George Gordon Byron (1788 – 1824)

Los geógrafos, marinos, comerciantes y pescadores de la antigüedad llamaron “Gran Mar” a la masa de agua situada “en medio de las tierras conocidas”. El mar Mediterráneo les resultaba un mar interior bastante accesible, delimitado por un sinfín de costas e islas de tres continentes: Asia África y Europa. Todo aquel mundo “conocido” estaba rodeado exteriormente por otras aguas, mucho más extensas, inabarcables e ignotas a las que llamaron la “mar Océana”. Los más avezados navegantes de la época podían ir costeando de una isla a otra, de una playa a otra propiciando todo tipo de intercambios. Aquellas aguas intermedias verían florecer en sus orillas las más diversas y avanzadas civilizaciones y culturas: egipcia, minoica, micénica, fenicia, griega, cartaginesa, etrusca, tartesia, romana, bizantina, árabe…

‘Islas de Estaño’. Obra de Fernando Fueyo.

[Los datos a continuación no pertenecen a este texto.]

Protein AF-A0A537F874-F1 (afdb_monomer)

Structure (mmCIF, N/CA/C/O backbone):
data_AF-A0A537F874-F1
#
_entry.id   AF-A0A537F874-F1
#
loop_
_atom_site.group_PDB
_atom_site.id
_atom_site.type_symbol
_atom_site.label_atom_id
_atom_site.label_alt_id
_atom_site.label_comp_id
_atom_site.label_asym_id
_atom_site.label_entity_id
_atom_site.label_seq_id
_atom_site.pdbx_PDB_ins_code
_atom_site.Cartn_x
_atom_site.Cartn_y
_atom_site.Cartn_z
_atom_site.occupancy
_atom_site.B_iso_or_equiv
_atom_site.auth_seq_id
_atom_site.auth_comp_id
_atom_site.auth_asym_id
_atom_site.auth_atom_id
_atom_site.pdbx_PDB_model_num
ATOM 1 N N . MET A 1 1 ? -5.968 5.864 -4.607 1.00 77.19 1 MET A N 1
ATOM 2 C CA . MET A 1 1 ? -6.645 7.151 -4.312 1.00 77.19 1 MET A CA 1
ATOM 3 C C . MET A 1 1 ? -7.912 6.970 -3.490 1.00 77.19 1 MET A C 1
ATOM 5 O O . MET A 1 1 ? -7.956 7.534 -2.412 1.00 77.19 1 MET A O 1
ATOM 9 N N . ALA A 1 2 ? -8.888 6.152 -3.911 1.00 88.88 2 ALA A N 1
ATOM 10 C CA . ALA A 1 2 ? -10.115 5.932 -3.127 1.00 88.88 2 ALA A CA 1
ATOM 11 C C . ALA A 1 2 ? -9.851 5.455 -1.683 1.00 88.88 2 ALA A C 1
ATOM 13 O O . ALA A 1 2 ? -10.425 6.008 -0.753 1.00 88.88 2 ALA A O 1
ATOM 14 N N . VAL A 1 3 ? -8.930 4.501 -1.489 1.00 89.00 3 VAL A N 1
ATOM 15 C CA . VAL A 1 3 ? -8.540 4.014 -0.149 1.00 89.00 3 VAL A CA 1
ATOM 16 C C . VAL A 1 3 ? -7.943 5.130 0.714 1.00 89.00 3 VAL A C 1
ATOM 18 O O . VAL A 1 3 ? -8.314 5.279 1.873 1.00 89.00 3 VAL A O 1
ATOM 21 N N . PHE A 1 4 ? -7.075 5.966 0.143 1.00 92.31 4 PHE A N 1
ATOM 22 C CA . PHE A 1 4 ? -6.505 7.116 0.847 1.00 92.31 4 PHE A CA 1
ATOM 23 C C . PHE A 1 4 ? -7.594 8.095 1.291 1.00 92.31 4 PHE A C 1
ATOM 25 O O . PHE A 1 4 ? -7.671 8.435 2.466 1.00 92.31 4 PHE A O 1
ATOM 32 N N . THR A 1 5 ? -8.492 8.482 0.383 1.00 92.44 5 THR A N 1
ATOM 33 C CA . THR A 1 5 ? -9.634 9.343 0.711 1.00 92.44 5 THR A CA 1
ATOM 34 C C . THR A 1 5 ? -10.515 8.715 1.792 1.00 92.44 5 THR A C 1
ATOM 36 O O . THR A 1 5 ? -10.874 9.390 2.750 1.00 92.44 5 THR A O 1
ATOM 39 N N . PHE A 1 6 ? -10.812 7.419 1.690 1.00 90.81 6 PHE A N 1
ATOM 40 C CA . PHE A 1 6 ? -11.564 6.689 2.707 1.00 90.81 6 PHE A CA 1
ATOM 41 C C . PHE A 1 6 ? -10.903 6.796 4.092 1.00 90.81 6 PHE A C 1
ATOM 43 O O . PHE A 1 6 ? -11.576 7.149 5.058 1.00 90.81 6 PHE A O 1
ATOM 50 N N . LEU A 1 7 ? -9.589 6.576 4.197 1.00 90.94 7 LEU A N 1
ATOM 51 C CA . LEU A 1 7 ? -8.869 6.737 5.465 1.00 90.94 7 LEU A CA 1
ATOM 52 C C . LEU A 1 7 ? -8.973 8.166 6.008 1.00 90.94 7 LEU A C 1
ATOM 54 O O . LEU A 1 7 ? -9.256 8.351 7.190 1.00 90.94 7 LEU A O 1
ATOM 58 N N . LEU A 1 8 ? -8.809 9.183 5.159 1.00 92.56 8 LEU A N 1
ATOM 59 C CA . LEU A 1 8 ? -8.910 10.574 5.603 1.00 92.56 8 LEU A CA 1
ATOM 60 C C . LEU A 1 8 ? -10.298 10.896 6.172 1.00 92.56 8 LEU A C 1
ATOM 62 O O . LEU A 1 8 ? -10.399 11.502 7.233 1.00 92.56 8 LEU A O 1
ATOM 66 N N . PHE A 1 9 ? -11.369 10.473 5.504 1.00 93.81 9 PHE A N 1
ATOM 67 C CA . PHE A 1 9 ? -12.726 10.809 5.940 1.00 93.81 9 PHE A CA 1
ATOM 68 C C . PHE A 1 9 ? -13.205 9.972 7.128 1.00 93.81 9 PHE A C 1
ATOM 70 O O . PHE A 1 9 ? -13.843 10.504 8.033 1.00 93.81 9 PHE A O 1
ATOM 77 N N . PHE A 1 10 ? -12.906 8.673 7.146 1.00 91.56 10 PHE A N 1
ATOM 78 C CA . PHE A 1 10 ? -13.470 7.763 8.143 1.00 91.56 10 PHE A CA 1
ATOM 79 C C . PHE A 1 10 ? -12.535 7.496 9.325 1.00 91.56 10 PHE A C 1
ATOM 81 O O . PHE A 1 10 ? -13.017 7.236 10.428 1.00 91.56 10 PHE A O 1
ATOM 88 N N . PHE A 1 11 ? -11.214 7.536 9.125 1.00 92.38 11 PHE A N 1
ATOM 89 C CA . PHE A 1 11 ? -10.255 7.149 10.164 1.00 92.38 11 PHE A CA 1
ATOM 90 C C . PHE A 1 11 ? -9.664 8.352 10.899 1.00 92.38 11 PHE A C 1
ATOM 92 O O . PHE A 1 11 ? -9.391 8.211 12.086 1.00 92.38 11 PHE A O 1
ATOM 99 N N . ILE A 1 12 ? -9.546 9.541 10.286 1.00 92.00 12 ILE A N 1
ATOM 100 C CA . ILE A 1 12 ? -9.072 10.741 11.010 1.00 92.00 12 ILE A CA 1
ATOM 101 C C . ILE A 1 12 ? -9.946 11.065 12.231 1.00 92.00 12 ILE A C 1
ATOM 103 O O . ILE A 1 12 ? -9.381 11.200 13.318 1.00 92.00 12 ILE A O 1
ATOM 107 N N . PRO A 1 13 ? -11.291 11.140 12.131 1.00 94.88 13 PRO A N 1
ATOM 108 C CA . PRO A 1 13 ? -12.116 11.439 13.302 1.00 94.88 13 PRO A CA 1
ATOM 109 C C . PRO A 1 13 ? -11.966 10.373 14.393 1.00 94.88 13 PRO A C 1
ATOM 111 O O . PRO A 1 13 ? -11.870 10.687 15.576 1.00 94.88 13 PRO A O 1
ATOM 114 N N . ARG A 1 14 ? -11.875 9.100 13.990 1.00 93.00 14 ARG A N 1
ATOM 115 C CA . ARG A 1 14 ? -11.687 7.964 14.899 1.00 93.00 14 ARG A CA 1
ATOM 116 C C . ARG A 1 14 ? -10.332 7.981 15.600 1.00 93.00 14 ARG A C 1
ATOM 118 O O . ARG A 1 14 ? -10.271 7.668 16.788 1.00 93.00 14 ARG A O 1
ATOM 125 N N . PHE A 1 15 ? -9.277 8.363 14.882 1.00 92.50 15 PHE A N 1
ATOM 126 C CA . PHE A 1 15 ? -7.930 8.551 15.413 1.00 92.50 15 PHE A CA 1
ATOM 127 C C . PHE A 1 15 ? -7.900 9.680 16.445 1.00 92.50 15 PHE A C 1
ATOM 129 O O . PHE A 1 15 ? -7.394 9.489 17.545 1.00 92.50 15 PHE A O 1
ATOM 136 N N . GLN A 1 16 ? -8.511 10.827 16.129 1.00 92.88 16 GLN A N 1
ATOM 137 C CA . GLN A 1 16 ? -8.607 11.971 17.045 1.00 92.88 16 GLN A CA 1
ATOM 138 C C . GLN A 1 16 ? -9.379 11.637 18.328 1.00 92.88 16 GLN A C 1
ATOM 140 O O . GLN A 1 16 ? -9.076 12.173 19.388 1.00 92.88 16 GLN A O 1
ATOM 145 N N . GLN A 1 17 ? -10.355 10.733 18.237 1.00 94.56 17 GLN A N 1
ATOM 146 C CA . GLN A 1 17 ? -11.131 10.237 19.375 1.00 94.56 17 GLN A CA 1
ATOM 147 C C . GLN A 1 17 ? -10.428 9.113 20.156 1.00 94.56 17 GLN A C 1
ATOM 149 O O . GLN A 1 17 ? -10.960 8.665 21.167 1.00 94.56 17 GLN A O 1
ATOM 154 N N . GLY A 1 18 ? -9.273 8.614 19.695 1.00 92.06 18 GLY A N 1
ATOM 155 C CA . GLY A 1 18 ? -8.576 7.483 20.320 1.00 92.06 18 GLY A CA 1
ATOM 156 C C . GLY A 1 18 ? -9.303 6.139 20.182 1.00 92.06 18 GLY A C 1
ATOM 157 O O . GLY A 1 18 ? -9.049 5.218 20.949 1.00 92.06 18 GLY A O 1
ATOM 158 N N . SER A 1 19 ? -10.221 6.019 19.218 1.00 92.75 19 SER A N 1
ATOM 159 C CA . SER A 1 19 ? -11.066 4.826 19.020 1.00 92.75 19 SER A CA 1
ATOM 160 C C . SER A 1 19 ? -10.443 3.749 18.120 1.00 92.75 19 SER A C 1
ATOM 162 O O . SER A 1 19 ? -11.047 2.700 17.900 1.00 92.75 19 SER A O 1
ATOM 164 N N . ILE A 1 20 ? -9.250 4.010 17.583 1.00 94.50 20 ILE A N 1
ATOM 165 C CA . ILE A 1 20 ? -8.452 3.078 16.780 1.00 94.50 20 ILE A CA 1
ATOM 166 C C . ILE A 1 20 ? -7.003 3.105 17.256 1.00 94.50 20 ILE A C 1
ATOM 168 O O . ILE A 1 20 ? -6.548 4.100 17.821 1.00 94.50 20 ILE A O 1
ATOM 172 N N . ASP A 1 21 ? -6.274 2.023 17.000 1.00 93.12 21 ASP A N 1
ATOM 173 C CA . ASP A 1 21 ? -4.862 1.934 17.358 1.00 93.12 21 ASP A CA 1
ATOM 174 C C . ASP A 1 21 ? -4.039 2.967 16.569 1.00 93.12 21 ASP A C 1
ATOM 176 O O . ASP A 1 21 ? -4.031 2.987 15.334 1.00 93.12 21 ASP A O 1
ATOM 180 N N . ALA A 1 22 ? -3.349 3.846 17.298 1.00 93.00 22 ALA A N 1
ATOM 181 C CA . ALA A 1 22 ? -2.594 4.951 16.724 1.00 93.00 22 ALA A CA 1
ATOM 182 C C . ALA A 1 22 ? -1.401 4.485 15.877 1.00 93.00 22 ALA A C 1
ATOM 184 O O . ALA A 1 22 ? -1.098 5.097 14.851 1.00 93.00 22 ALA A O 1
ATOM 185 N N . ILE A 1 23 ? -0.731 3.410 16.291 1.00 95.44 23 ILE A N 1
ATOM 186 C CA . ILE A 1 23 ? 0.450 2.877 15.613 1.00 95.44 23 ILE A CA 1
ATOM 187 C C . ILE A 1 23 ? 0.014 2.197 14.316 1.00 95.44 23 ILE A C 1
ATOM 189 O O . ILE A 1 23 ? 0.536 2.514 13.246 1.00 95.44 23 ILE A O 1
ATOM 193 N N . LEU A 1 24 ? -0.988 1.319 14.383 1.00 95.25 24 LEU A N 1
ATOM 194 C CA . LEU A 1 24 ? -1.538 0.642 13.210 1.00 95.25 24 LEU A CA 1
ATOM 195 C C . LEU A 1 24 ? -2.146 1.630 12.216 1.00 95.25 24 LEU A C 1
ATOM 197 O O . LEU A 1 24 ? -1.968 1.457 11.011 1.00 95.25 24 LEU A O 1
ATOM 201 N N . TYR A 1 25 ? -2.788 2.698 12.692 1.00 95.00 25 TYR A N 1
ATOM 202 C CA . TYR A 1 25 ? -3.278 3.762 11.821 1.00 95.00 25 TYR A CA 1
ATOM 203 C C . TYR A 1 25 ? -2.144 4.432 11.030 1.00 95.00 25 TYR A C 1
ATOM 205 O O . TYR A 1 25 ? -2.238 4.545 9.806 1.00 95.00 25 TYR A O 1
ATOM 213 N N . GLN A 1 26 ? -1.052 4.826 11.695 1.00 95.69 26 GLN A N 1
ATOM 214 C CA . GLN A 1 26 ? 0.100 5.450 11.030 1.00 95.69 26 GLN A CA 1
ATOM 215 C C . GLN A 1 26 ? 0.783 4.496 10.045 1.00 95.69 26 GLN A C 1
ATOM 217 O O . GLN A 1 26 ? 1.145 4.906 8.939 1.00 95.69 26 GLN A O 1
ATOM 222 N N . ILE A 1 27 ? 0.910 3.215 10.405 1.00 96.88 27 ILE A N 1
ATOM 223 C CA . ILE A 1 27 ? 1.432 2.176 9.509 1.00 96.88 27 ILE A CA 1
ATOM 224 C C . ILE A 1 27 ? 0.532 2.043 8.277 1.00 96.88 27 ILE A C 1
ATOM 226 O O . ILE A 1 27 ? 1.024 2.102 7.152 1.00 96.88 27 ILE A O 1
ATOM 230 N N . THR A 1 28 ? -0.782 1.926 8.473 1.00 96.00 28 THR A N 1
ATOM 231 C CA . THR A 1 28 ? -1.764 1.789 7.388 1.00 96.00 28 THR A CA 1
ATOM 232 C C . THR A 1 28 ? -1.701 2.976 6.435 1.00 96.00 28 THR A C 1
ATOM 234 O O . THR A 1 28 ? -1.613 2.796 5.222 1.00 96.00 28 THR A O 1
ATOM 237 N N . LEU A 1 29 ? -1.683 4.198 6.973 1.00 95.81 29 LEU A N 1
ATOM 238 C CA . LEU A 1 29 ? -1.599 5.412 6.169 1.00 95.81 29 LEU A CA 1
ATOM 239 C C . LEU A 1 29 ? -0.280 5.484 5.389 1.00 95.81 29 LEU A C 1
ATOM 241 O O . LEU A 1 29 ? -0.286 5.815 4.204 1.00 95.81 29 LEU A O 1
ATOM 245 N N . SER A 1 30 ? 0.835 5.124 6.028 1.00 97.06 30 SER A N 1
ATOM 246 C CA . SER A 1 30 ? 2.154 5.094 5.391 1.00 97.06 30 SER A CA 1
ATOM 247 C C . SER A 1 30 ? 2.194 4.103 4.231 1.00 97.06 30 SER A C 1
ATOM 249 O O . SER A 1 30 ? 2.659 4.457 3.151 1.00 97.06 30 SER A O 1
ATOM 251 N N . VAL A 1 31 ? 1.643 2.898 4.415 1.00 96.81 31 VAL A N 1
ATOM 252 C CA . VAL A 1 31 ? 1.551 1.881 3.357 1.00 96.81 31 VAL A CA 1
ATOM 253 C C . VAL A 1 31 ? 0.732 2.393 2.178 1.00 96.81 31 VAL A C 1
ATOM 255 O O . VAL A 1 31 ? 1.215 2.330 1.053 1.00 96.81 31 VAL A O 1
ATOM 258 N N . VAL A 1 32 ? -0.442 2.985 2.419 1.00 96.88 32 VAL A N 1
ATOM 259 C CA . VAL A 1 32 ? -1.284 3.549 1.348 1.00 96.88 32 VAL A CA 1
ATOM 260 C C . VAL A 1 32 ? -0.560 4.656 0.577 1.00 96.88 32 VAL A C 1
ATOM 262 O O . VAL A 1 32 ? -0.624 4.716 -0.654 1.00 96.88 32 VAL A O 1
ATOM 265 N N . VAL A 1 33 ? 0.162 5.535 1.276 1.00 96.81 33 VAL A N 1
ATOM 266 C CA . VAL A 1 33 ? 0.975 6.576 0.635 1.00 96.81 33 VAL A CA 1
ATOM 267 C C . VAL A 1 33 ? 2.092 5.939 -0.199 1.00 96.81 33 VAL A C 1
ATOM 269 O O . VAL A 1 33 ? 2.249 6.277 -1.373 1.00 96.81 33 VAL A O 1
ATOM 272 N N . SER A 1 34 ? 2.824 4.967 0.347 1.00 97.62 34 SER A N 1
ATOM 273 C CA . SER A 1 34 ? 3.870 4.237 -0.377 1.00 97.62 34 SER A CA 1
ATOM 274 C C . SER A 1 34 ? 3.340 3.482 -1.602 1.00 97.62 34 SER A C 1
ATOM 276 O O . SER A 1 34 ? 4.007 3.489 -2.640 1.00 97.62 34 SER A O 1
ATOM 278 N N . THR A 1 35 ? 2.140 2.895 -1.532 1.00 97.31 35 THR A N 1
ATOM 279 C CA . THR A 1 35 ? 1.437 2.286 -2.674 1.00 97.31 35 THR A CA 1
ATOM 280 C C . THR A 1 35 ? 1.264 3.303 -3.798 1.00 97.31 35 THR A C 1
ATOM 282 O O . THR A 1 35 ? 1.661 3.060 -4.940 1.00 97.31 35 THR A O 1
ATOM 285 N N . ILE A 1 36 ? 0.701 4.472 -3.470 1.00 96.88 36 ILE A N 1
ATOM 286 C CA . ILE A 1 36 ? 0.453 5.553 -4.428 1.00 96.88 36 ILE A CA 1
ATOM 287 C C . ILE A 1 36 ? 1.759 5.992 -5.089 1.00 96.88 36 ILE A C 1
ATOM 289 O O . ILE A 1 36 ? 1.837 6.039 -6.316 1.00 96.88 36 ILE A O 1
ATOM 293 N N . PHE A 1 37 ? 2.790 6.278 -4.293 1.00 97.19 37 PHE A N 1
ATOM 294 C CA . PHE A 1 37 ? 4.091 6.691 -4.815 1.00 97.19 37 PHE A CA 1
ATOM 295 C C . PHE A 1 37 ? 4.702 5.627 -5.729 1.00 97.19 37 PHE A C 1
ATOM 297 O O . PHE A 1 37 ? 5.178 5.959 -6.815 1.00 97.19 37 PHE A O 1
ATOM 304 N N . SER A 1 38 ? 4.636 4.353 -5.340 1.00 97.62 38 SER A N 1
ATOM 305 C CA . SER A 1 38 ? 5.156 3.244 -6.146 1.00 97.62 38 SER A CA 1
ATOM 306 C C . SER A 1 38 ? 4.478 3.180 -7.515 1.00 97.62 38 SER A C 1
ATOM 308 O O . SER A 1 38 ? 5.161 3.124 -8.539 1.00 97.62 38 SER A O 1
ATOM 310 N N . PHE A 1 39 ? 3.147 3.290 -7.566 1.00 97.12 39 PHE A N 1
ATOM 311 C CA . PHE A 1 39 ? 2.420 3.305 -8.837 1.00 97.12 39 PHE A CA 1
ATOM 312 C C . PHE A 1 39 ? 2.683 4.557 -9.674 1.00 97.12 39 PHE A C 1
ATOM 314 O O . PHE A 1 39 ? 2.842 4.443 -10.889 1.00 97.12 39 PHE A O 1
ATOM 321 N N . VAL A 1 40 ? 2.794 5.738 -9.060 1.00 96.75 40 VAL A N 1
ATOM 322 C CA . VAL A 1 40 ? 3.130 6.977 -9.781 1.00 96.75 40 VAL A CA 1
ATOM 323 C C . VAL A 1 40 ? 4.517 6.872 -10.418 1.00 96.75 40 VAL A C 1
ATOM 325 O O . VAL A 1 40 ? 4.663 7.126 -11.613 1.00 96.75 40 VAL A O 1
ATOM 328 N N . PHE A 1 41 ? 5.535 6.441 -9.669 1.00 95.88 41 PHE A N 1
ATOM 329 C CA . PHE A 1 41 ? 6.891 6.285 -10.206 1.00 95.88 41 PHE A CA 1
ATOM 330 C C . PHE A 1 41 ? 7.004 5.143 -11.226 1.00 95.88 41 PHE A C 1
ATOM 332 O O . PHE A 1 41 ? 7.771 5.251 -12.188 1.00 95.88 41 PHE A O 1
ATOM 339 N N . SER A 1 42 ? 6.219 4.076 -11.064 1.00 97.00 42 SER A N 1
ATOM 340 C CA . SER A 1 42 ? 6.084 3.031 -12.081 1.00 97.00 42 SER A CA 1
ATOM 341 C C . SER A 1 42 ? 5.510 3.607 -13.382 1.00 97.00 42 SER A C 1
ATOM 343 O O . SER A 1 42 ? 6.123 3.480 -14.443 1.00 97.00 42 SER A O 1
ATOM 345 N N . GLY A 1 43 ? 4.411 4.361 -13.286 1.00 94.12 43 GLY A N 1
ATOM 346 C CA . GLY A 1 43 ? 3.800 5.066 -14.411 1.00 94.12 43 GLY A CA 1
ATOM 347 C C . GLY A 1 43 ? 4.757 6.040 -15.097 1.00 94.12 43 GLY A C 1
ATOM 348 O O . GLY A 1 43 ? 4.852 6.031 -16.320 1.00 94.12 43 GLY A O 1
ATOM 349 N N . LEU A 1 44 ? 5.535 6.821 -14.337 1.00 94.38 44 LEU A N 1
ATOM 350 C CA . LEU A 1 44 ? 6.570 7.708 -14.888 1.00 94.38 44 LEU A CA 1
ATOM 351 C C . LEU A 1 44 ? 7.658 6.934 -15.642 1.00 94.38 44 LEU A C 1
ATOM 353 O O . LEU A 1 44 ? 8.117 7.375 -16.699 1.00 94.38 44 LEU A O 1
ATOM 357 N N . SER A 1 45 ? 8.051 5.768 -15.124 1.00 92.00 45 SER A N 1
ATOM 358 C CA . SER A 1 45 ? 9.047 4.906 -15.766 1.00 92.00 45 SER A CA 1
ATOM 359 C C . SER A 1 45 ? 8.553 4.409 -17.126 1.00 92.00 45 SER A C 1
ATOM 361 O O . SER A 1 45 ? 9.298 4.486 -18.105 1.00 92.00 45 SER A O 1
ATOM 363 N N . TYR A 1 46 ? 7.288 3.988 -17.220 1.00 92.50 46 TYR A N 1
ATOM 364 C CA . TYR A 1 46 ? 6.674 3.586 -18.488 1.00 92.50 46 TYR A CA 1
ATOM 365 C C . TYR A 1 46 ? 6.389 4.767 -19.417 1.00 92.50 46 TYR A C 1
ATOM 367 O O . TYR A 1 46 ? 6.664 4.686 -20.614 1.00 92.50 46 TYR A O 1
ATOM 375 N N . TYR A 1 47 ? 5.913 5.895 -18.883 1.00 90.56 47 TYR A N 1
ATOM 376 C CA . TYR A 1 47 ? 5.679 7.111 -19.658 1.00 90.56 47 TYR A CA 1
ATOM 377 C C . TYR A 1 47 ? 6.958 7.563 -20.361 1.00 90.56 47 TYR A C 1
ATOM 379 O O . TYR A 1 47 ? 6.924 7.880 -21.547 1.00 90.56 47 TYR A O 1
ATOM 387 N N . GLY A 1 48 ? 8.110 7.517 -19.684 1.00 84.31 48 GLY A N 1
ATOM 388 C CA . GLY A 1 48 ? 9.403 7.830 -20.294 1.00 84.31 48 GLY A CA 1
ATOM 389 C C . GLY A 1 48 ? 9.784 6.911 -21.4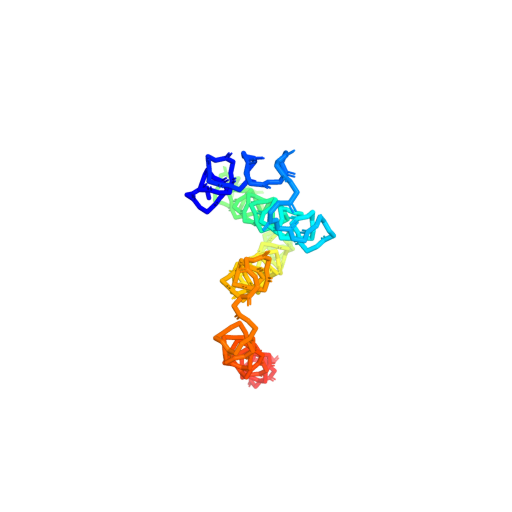64 1.00 84.31 48 GLY A C 1
ATOM 390 O O . GLY A 1 48 ? 10.464 7.356 -22.384 1.00 84.31 48 GLY A O 1
ATOM 391 N N . ILE A 1 49 ? 9.340 5.649 -21.464 1.00 86.94 49 ILE A N 1
ATOM 392 C CA . ILE A 1 49 ? 9.584 4.701 -22.568 1.00 86.94 49 ILE A CA 1
ATOM 393 C C . ILE A 1 49 ? 8.732 5.058 -23.790 1.00 86.94 49 ILE A C 1
ATOM 395 O O . ILE A 1 49 ? 9.230 5.001 -24.914 1.00 86.94 49 ILE A O 1
ATOM 399 N N . VAL A 1 50 ? 7.463 5.414 -23.567 1.00 87.38 50 VAL A N 1
ATOM 400 C CA . VAL A 1 50 ? 6.490 5.706 -24.632 1.00 87.38 50 VAL A CA 1
ATOM 401 C C . VAL A 1 50 ? 6.687 7.111 -25.213 1.00 87.38 50 VAL A C 1
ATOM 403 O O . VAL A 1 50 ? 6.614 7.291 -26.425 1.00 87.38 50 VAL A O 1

Durante siglos los navegantes del “Gran Mar” no tuvieron necesidad de alejarse mucho de aquellas aguas seguras, pero se les acabarían quedando pequeñas. Aguerridos exploradores e intrépidos aventureros, movidos por la curiosidad y los negocios, no dudaron en enfilar la proa de sus frágiles embarcaciones más allá de las columnas de Hércules. Fuera les esperaba una vasta extensión de agua bastante más agitada, y algunas islas dispersas en las que podían obtener valiosas riquezas en forma de especias, productos exóticos y preciados metales con los que elaborar joyas, herramientas y armas. Pero aquellos paraísos de ensueño no dejaban de ser más que diminutas gotas de tierra perdidas en un océano inabarcable, cuya realidad resultaba completamente ajena a un mundo que giraba en torno al mare Nostrum, que era como solían llamarlo los romanos.

Durante la segunda etapa tecnológica de la prehistoria, la Edad de los Metales, el interés por los yacimientos metalíferos se disparó, dada la ventaja que obtenían aquellos pueblos que podían disponer de objetos de metal fundido. Una de las primeras fuentes en ser identificada en plena naturaleza de la que abastecerse de metales fueron las vetas de cobre. Los minerales que lo contenían resultaban fáciles de reconocer, bien fuera la malaquita, la calcopirita o la casiterita, al presentar tonos amarillos brillantes, grises metálicos, verdes diamantinos o de azul de Prusia.

Cobre oxidado en las paredes de una mina. | Dmitry Chulov

Tras extraer el mineral de cobre del criadero había que triturarlo y mezclarlo con carbón vegetal, para pasarlo a continuación a calentar en un arcaico horno de fundición que debía alcanzar una temperatura de unos mil grados. Lo que ocasiona que el cobre contenido en las rocas, relativamente puro, se funda, licue y separe, quedando listo para poder ser moldeado. Ciertamente fue el primer metal que se usó en grandes cantidades, pero el cobre puro tenía una limitación: se desgastaba y fracturaba con cierta facilidad, por lo que resultaba poco adecuado para fabricar herramientas duras y resistentes.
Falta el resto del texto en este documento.